Combined here are the techniques for macro attribute defaults and for passing down attributes for tasks wrapped in a macro. These serve well to preserve expected defaults and avoid surprises for macro users.

Aside: Why does failonerror default to false? This seems a perverse choice for a build system when fail-fast strategies save so much developer time in large projects.

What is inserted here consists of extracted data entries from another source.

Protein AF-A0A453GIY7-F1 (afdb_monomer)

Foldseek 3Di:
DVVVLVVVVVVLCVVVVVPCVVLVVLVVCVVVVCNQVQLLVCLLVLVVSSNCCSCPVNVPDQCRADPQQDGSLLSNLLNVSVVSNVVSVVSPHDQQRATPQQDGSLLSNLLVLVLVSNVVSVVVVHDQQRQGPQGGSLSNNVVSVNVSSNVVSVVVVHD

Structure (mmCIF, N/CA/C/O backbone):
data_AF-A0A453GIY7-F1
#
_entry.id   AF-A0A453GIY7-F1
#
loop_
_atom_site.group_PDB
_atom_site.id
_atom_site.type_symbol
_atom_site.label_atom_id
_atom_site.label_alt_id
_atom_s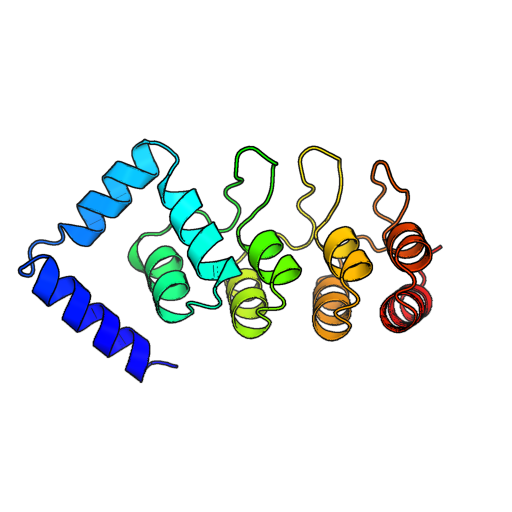ite.label_comp_id
_atom_site.label_asym_id
_atom_site.label_entity_id
_atom_site.label_seq_id
_atom_site.pdbx_PDB_ins_code
_atom_site.Cartn_x
_atom_site.Cartn_y
_atom_site.Cartn_z
_atom_site.occupancy
_atom_site.B_iso_or_equiv
_atom_site.auth_seq_id
_atom_site.auth_comp_id
_atom_site.auth_asym_id
_atom_site.auth_atom_id
_atom_site.pdbx_PDB_model_num
ATOM 1 N N . ALA A 1 1 ? -8.743 -15.532 12.838 1.00 54.56 1 ALA A N 1
ATOM 2 C CA . ALA A 1 1 ? -8.587 -14.070 13.012 1.00 54.56 1 ALA A CA 1
ATOM 3 C C . ALA A 1 1 ? -9.488 -13.489 14.118 1.00 54.56 1 ALA A C 1
ATOM 5 O O . ALA A 1 1 ? -9.018 -12.640 14.866 1.00 54.56 1 ALA A O 1
ATOM 6 N N . GLU A 1 2 ? -10.730 -13.959 14.299 1.00 51.09 2 GLU A N 1
ATOM 7 C CA . GLU A 1 2 ? -11.689 -13.377 15.266 1.00 51.09 2 GLU A CA 1
ATOM 8 C C . GLU A 1 2 ? -11.299 -13.477 16.751 1.00 51.09 2 GLU A C 1
ATOM 10 O O . GLU A 1 2 ? -11.575 -12.554 17.515 1.00 51.09 2 GLU A O 1
ATOM 15 N N . GLY A 1 3 ? -10.618 -14.551 17.174 1.00 66.31 3 GLY A N 1
ATOM 16 C CA . GLY A 1 3 ? -10.258 -14.752 18.587 1.00 66.31 3 GLY A CA 1
ATOM 17 C C . GLY A 1 3 ? -9.384 -13.632 19.170 1.00 66.31 3 GLY A C 1
ATOM 18 O O . GLY A 1 3 ? -9.630 -13.164 20.281 1.00 66.31 3 GLY A O 1
ATOM 19 N N . ASN A 1 4 ? -8.421 -13.134 18.389 1.00 74.50 4 ASN A N 1
ATOM 20 C CA . ASN A 1 4 ? -7.545 -12.037 18.812 1.00 74.50 4 ASN A CA 1
ATOM 21 C C . ASN A 1 4 ? -8.279 -10.692 18.848 1.00 74.50 4 ASN A C 1
ATOM 23 O O . ASN A 1 4 ? -7.993 -9.866 19.712 1.00 74.50 4 ASN A O 1
ATOM 27 N N . LEU A 1 5 ? -9.244 -10.480 17.947 1.00 73.75 5 LEU A N 1
ATOM 28 C CA . LEU A 1 5 ? -10.052 -9.264 17.929 1.00 73.75 5 LEU A CA 1
ATOM 29 C C . LEU A 1 5 ? -11.010 -9.213 19.120 1.00 73.75 5 LEU A C 1
ATOM 31 O O . LEU A 1 5 ? -11.109 -8.179 19.767 1.00 73.75 5 LEU A O 1
ATOM 35 N N . GLN A 1 6 ? -11.683 -10.317 19.452 1.00 78.62 6 GLN A N 1
ATOM 36 C CA . GLN A 1 6 ? -12.588 -10.357 20.606 1.00 78.62 6 GLN A C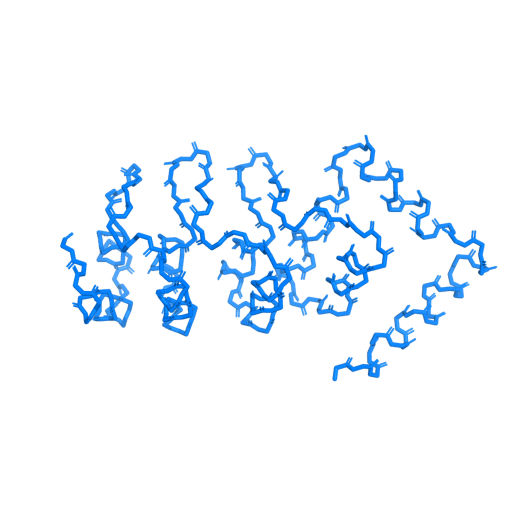A 1
ATOM 37 C C . GLN A 1 6 ? -11.840 -10.157 21.925 1.00 78.62 6 GLN A C 1
ATOM 39 O O . GLN A 1 6 ? -12.310 -9.429 22.800 1.00 78.62 6 GLN A O 1
ATOM 44 N N . LEU A 1 7 ? -10.648 -10.747 22.058 1.00 79.81 7 LEU A N 1
ATOM 45 C CA . LEU A 1 7 ? -9.780 -10.484 23.201 1.00 79.81 7 LEU A CA 1
ATOM 46 C C . LEU A 1 7 ? -9.359 -9.011 23.250 1.00 79.81 7 LEU A C 1
ATOM 48 O O . LEU A 1 7 ? -9.484 -8.399 24.305 1.00 79.81 7 LEU A O 1
ATOM 52 N N . PHE A 1 8 ? -8.940 -8.430 22.121 1.00 77.94 8 PHE A N 1
ATOM 53 C CA . PHE A 1 8 ? -8.600 -7.008 22.028 1.00 77.94 8 PHE A CA 1
ATOM 54 C C . PHE A 1 8 ? -9.782 -6.099 22.393 1.00 77.94 8 PHE A C 1
ATOM 56 O O . PHE A 1 8 ? -9.614 -5.149 23.148 1.00 77.94 8 PHE A O 1
ATOM 63 N N . LYS A 1 9 ? -10.995 -6.411 21.924 1.00 74.31 9 LYS A N 1
ATOM 64 C CA . LYS A 1 9 ? -12.223 -5.685 22.277 1.00 74.31 9 LYS A CA 1
ATOM 65 C C . LYS A 1 9 ? -12.489 -5.753 23.781 1.00 74.31 9 LYS A C 1
ATOM 67 O O . LYS A 1 9 ? -12.763 -4.729 24.401 1.00 74.31 9 LYS A O 1
ATOM 72 N N . ARG A 1 10 ? -12.360 -6.938 24.389 1.00 79.25 10 ARG A N 1
ATOM 73 C CA . ARG A 1 10 ? -12.521 -7.121 25.842 1.00 79.25 10 ARG A CA 1
ATOM 74 C C . ARG A 1 10 ? -11.468 -6.361 26.636 1.00 79.25 10 ARG A C 1
ATOM 76 O O . ARG A 1 10 ? -11.817 -5.726 27.624 1.00 79.25 10 ARG A O 1
ATOM 83 N N . THR A 1 11 ? -10.201 -6.406 26.228 1.00 75.00 11 THR A N 1
ATOM 84 C CA . THR A 1 11 ? -9.132 -5.681 26.926 1.00 75.00 11 THR A CA 1
ATOM 85 C C . THR A 1 11 ? -9.277 -4.175 26.750 1.00 75.00 11 THR A C 1
ATOM 87 O O . THR A 1 11 ? -9.137 -3.450 27.726 1.00 75.00 11 THR A O 1
ATOM 90 N N . ALA A 1 12 ? -9.632 -3.698 25.557 1.00 73.12 12 ALA A N 1
ATOM 91 C CA . ALA A 1 12 ? -9.939 -2.294 25.301 1.00 73.12 12 ALA A CA 1
ATOM 92 C C . ALA A 1 12 ? -11.118 -1.801 26.156 1.00 73.12 12 ALA A C 1
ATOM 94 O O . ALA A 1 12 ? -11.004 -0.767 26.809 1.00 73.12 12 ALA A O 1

Lastly, I want to make the macro generic to work with cp and mv, not just rm. So I did the obvious (to me) thing: I made a macro with the macro. Thus:

<macrodef name="file-operation">
    <attribute name="operation"/>
    <attribute name="message"/>
    <element name="attributes"/>
    <element name="args"/>
    <sequential>
        <macrodef name="@{operation}">
            <attributes/>
            <attribute name="dir" default="."/>
            <attribute name="spawn" default="false"/>
            <attribute name="failonerror" default="false"/>
            <sequential>
                <echo message="@{message}"/>
                <exec executable="@{operation}" dir="@{dir}"
                      spawn="@{spawn}" failonerror="@{failonerror}">
                    <args/>
                </exec>
            </sequential>
        </macrodef>
    </sequential>
</macrodef>

And my definition of the <rm/> macro becomes:

<file-operation operation="rm" message="rm -rf @{src}">
    <attributes>
        <attribute name="src"/>
    </attributes>
    <args>
        <arg value="-rf"/>
        <arg value="@{src}"/>
    </args>
</file-operation>

Usage stays the same:

<rm src="${some.dir}"/>

And likewise for cp and mv:

<file-operation operation="cp" message="cp -a @{src} @{dst}">
    <attributes>
        <attribute name="src"/>
        <attribute name="dst"/>
    </attributes>
    <args>
        <arg value="-a"/>
        <arg value="@{src}"/>
        <arg value="@{dst}"/>
    </args>
</file-operation>

<file-operation operation="mv" message="mv @{src} @{dst}">
    <attributes>
        <attribute name="src"/>
        <attribute name="dst"/>
    </attributes>
    <args>
        <arg value="@{src}"/>
        <arg value="@{dst}"/>
    </args>
</file-operation>

With corresponding Ant script calls:

<cp src="${some.dir}" dst="${dupliate.dir}"/>
<mv src="${some.dir}" dst="${renamed.dir}"/>

One last itch remains for me. The raison d’être I started down this road in the first place was to speed up <delete dir="${some.dir}"/>. An optimization I realized early on was not just to call to rm, but to run the operation in the background:

<tempfile property="tmp.dir" prefix=".tmp."/>
<mv src="${some.dir}" dst="${tmp.dir}"/>
<rm src="${tmp.dir}" spawn="true"/>

This pattern renames ${some.dir} to a random temporary directory and deletes the temporary directory in the background. The documentation of <exec/> even claims the operation continues after the Ant script exits. Perfect! Now to simplify usage of the pattern:

<macrodef name="rm-background">
    <attribute name="src"/>
    <attribute name="property"/>
    <attribute name="dir" default="."/>
    <attribute name="failonerror" default="false"/>
    <sequential>
        <tempfile property="@{property}" prefix=".@{property}."/>
        <mv src="@{src}" dst="${@{property}}" dir="@{dir}"
            failonerror="@{failonerror}"/>
        <rm src="${@{property}}" spawn="true" dir="@{dir}"
            failonerror="@{failonerror}"/>
    </sequential>
</macrodef>

Gives:

<rm-background src="${some.dir}" property="tmp.some.dir"/>

Notice that the temporary directory begins with a '.'. This is to make it hidden under UNIX/Cygwin so it doesn't clutter ls.

Time for a peanut butter sandwich.

UPDATE: I've saved everything in one place for easy examination.